The new record of female CEOs is excellent news, but there are some caveats. Women run just 7.4% of the Fortune 500 companies in 2020. For some perspective, women ran only two such companies 20 years ago. Also, most female-led Fortune 500 companies are near the bottom of the magazine’s ranking, and only three were women of color.

 

Nevertheless, this year’s ranking is a definite sign of progress. Here are five female CEOs that have risen to the top that you can emulate.

 

  1. Mary Barra

 

Mary Barra has been the CEO of General Motors Company (GM) since 2014, and she’s earned widespread acclaim for her leadership. Barra runs the largest corporation of all U.S. female CEOs, as GM ranked No. 18 on the 2020 Fortune 500 ranking.

 

Barra is the first ever female CEO of an auto manufacturing company, and she did it by rising from the literal bottom of GM’s corporate ladder.
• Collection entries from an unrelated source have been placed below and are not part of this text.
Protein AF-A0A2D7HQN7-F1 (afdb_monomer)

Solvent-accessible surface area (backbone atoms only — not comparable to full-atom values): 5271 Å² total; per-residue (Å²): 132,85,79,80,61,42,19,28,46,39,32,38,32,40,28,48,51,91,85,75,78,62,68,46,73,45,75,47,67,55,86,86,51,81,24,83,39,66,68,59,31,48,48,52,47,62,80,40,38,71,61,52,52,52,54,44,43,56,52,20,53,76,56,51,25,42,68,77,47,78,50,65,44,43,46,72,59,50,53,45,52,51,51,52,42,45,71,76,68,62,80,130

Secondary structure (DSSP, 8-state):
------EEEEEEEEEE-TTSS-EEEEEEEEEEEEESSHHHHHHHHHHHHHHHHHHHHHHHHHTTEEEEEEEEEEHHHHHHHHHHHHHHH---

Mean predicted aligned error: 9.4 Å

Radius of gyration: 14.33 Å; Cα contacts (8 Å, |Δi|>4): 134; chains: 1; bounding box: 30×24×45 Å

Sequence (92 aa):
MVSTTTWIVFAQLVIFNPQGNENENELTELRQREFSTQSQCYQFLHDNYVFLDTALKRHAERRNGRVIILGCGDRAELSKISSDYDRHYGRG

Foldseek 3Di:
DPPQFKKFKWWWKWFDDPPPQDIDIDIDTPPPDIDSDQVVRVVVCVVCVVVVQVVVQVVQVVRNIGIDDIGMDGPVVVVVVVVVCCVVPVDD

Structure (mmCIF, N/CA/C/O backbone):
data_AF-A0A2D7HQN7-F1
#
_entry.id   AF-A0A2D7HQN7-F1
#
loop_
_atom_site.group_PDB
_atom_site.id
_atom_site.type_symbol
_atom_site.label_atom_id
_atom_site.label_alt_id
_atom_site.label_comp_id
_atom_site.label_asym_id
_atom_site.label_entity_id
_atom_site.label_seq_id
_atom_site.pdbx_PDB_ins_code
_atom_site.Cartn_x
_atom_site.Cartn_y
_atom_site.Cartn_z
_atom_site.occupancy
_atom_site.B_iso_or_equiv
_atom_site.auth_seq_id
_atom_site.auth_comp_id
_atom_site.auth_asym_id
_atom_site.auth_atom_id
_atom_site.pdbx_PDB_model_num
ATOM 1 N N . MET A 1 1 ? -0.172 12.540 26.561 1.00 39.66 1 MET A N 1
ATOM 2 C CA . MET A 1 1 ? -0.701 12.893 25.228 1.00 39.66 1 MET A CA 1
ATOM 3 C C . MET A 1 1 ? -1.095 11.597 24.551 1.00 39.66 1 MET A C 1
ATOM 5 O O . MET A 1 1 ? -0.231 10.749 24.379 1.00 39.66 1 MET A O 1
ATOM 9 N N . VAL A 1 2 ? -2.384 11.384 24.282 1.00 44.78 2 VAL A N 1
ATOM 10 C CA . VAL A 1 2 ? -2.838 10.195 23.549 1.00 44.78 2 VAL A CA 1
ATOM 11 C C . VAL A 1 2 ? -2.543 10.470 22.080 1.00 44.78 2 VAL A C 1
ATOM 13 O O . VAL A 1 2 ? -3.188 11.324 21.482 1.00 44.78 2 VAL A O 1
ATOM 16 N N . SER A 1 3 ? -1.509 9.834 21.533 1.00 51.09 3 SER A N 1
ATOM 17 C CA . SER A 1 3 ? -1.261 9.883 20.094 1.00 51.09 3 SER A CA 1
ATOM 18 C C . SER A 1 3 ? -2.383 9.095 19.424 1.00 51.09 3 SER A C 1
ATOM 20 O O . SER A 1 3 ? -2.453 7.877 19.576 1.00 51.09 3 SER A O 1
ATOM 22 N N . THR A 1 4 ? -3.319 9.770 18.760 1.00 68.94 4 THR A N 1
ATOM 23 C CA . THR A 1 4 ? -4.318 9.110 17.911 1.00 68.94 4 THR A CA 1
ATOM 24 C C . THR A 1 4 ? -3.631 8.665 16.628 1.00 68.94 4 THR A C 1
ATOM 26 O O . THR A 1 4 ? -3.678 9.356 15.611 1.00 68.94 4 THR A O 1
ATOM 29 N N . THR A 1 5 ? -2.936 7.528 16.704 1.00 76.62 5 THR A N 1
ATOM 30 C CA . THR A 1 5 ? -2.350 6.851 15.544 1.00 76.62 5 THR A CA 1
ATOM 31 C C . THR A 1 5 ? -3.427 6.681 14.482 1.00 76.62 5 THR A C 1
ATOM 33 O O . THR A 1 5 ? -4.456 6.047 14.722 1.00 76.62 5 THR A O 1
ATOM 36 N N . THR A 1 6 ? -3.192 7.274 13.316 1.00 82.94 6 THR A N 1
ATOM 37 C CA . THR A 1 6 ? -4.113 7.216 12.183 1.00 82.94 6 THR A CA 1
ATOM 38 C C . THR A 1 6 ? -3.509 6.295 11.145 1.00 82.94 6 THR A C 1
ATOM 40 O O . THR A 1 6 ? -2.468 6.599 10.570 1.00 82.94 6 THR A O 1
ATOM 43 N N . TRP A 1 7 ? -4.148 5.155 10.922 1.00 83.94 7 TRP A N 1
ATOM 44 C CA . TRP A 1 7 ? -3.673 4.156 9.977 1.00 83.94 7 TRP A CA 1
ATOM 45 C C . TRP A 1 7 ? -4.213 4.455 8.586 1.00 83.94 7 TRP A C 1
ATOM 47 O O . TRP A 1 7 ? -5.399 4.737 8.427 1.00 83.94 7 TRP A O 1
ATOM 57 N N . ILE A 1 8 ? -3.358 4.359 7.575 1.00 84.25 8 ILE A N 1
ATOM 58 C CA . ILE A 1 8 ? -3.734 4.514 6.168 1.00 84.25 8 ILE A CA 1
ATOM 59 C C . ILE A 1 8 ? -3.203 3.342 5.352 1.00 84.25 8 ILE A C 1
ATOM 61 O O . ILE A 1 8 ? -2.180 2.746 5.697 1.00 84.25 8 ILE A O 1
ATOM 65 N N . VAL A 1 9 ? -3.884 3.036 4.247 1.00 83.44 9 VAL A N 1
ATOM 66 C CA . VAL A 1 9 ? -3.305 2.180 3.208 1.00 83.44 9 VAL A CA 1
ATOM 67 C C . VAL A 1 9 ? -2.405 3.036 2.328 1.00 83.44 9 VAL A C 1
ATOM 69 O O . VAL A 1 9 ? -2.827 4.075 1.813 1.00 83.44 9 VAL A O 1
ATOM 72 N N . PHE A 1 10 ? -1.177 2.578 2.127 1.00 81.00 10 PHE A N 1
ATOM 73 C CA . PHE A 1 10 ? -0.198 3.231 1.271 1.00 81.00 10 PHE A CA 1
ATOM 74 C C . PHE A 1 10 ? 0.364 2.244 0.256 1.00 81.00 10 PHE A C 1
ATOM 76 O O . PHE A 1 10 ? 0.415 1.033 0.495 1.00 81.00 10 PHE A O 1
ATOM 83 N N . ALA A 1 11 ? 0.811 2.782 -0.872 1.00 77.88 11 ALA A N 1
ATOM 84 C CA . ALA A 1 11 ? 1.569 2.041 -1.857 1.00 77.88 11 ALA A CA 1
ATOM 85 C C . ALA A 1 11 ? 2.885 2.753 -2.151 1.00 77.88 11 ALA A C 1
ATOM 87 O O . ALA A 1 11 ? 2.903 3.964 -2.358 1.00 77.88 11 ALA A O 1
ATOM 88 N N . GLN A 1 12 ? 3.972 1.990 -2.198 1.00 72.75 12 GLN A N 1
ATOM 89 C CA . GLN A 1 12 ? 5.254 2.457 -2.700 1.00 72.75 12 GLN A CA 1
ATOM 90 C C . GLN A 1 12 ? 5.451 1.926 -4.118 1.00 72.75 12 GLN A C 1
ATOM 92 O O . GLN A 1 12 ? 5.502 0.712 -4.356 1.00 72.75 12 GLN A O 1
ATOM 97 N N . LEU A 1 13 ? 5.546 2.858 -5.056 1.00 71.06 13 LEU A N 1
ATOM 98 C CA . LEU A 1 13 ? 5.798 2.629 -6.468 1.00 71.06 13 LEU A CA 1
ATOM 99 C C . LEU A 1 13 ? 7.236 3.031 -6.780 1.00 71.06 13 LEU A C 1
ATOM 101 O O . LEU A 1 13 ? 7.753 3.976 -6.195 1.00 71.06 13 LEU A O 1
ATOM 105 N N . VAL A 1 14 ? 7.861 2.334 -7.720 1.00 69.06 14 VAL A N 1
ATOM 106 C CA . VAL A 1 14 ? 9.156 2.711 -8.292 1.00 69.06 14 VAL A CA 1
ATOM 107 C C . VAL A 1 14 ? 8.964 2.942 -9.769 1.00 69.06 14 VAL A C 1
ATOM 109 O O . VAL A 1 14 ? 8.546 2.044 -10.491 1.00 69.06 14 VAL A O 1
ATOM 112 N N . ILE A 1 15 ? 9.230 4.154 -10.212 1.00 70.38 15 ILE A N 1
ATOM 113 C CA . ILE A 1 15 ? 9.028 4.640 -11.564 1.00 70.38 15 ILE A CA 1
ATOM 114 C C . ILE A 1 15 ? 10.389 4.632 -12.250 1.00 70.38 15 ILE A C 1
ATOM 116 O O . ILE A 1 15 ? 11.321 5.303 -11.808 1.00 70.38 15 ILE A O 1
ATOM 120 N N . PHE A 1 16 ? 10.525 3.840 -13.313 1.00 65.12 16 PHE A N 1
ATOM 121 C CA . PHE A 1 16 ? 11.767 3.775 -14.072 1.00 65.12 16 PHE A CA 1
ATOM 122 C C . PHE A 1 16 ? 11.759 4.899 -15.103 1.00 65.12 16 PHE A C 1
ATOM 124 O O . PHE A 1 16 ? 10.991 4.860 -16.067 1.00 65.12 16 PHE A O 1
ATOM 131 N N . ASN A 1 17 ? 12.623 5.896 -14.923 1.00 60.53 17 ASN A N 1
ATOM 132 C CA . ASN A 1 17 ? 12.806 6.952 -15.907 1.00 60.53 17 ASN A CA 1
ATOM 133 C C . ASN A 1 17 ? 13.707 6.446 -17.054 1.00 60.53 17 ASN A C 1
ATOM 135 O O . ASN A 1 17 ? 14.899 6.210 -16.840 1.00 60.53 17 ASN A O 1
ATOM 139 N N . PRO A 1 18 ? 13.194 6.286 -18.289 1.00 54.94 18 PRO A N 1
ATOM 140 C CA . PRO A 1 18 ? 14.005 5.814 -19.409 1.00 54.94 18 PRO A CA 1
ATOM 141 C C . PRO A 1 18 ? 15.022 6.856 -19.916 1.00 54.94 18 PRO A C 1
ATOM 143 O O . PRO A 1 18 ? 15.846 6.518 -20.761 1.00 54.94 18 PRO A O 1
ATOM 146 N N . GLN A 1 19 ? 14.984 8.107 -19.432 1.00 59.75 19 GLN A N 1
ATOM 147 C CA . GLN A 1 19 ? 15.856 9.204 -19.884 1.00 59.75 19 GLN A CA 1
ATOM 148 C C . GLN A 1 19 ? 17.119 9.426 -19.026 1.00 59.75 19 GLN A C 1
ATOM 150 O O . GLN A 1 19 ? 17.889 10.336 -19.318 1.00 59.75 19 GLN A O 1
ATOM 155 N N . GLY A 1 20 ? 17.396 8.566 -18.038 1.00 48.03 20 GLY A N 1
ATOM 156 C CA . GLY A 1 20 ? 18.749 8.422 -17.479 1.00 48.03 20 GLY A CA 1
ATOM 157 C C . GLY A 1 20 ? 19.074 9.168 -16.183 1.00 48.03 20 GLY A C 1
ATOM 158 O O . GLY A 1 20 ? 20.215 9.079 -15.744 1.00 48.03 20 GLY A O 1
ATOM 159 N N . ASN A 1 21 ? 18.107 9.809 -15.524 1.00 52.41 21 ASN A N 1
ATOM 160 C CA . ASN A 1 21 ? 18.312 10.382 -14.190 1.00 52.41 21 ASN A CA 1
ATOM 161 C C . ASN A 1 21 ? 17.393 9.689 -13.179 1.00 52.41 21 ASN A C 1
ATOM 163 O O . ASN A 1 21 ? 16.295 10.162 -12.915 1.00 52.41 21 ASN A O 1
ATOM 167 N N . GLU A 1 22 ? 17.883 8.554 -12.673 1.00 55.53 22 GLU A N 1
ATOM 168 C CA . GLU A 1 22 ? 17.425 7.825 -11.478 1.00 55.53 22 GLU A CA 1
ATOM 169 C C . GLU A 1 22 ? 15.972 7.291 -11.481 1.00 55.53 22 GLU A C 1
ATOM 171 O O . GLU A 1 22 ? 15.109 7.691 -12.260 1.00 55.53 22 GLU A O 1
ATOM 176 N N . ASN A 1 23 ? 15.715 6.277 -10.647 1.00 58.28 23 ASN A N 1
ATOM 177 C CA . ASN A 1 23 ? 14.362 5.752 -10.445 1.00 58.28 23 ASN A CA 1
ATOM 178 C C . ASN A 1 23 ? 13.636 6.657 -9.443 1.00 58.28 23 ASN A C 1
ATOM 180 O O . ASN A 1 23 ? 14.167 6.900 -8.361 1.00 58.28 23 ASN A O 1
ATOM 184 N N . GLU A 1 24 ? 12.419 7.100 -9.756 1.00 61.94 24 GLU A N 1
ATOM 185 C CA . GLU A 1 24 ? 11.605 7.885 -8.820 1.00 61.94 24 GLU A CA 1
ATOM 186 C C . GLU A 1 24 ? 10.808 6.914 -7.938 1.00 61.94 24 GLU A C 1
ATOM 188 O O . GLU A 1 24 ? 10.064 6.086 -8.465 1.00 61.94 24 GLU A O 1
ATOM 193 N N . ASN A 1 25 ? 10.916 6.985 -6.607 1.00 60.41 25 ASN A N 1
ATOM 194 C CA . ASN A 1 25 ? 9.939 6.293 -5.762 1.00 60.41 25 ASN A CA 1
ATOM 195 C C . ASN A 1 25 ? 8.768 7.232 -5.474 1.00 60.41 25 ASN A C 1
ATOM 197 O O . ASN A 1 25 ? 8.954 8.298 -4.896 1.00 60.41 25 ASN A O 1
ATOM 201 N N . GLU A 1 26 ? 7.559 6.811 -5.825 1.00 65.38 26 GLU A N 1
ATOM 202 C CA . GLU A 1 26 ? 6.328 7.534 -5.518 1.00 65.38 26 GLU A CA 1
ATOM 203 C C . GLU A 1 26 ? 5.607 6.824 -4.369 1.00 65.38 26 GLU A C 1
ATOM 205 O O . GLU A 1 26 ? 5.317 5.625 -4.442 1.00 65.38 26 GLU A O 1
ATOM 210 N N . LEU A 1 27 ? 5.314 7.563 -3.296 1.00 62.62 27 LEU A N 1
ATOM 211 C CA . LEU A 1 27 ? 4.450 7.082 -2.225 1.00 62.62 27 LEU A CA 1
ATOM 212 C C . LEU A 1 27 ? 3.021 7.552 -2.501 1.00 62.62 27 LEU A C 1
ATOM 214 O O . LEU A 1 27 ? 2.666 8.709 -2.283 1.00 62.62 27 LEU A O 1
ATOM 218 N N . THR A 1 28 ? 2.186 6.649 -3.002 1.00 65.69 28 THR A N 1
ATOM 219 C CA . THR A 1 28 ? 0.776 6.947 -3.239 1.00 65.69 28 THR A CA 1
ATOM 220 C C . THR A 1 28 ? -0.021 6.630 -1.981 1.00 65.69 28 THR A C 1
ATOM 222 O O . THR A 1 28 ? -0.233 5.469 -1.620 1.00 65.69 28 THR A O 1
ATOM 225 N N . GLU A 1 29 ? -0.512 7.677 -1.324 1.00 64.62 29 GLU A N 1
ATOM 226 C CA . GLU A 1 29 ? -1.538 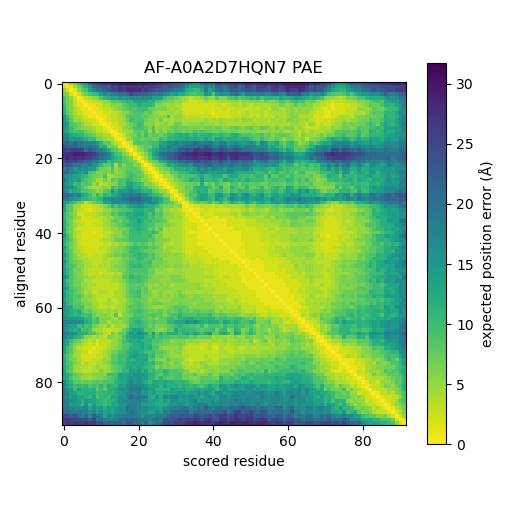7.543 -0.296 1.00 64.62 29 GLU A CA 1
ATOM 227 C C . GLU A 1 29 ? -2.898 7.291 -0.955 1.00 64.62 29 GLU A C 1
ATOM 229 O O . GLU A 1 29 ? -3.391 8.097 -1.754 1.00 64.62 29 GLU A O 1
ATOM 234 N N . LEU A 1 30 ? -3.567 6.204 -0.571 1.00 65.81 30 LEU A N 1
ATOM 235 C CA . LEU A 1 30 ? -4.977 6.013 -0.898 1.00 65.81 30 LEU A CA 1
ATOM 236 C C . LEU A 1 30 ? -5.801 6.905 0.038 1.00 65.81 30 LEU A C 1
ATOM 238 O O . LEU A 1 30 ? -6.348 6.443 1.035 1.00 65.81 30 LEU A O 1
ATOM 242 N N . ARG A 1 31 ? -5.883 8.202 -0.300 1.00 54.62 31 ARG A N 1
ATOM 243 C CA . ARG A 1 31 ? -6.497 9.298 0.487 1.00 54.62 31 ARG A CA 1
ATOM 244 C C . ARG A 1 31 ? -7.920 9.056 1.014 1.00 54.62 31 ARG A C 1
ATOM 246 O O . ARG A 1 31 ? -8.450 9.902 1.723 1.00 54.62 31 ARG A O 1
ATOM 253 N N . GLN A 1 32 ? -8.587 7.970 0.639 1.00 57.59 32 GLN A N 1
ATOM 254 C CA . GLN A 1 32 ? -10.015 7.796 0.884 1.00 57.59 32 GLN A CA 1
ATOM 255 C C . GLN A 1 32 ? -10.368 7.102 2.203 1.00 57.59 32 GLN A C 1
ATOM 257 O O . GLN A 1 32 ? -11.539 7.159 2.577 1.00 57.59 32 GLN A O 1
ATOM 262 N N . ARG A 1 33 ? -9.426 6.471 2.926 1.00 68.44 33 ARG A N 1
ATOM 263 C CA . ARG A 1 33 ? -9.745 5.847 4.224 1.00 68.44 33 ARG A CA 1
ATOM 264 C C . ARG A 1 33 ? -8.629 5.963 5.257 1.00 68.44 33 ARG A C 1
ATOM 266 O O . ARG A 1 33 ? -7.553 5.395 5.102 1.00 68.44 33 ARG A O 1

She began working for the automaker at the age of 18 and steadily took on more significant roles at the company, including managing an entire assembly plant.

 

Since taking over as CEO, Barra has led GM through some difficult times. The auto industry was in crisis around the time Barra rose to the top, and she also led the company through a series of public-relations nightmares and recalls.

 

  1. Gail Koziara Boudreaux

 

Gail Koziara Boudreaux is the leader of a Fortune 50 company, and Fortune also named her as one of the world’s most powerful women. Currently, she’s the CEO of Anthem, a leading healthcare provider that’s ranked No. 29 on the 2020 Fortune 500 ranking.

 

Boudreaux was the CEO of UnitedHealthcare before taking the top spot at Anthem. Her business savvy has proved invaluable at Anthem, as she’s implemented several positive changes and innovations and started a collaboration with Walmart in 2019.

 

Fun fact: As a student at Dartmouth, she was a star basketball player. She still holds several school women’s basketball records, and she did it all while graduating cum laude.

 

  1. Susan Wojcicki

 

Susan Wojcicki was one of Google’s founding members, and she’s now the CEO of YouTube. Google purchased the video-sharing platform in 2006, and it was Wojcicki who was one of the voices to urge for the acquisition. She has served as YouTube’s CEO since 2014.

 

Her rise to the top in the tech industry is impressive. Wojcicki graduated from Harvard with honors and planned to pursue an academic career. Those plans changed when she met Google’s founders and developed an interest in tech.

 

She’s worked in the upper echelons of the U.S. tech industry for 20 years, and she’s one of few women in an executive role at a tech company. Wojcicki told CNBC she’s mostly been treated fairly during her career, but sometimes faces micro-aggressions from men during meetings. When men try to speak over her, she says her approach is to call them out directly and not be timid.

 

  1. Safra Catz

 

Safra Catz has served as an Oracle executive since 1999. Last year, the computer tech company announced she would run the corporation as CEO while still reporting to the founder. Catz is also a billionaire banker.

 

Fortune regards Catz as one of America’s most powerful and self-made women, and she was close to serving as an official in the Trump administration. She’s educated as a lawyer, and she’s also an immigrant to America, as she was born in Israel.

 

Catz is known to not like the spotlight, but she’s an aggressive businesswoman behind the scenes. Fortune credits her with Oracle’s strategy to close more than 100 business acquisitions since 2015.

 

  1. Phebe Novakovic

 

Phebe Novakovic serves as CEO of General Dynamics, a huge American defense contractor. She’s a former U.S. intelligence officer, and she’s also an immigrant from Serbia. Like Catz, she’s a self-made and powerful woman. Novakovic is one of few female executives in the U.S. military-industrial space.

 

Novakovic has served in leadership positions at General Dynamics since 2001. According to moneyinc.com, she’s been happily married for many years, despite the intense demands of her career.

 

Given her background, she was a natural choice to lead a U.S. defense contractor. Her father was a U.S. Air Force officer, and she worked as a CIA operative for several years.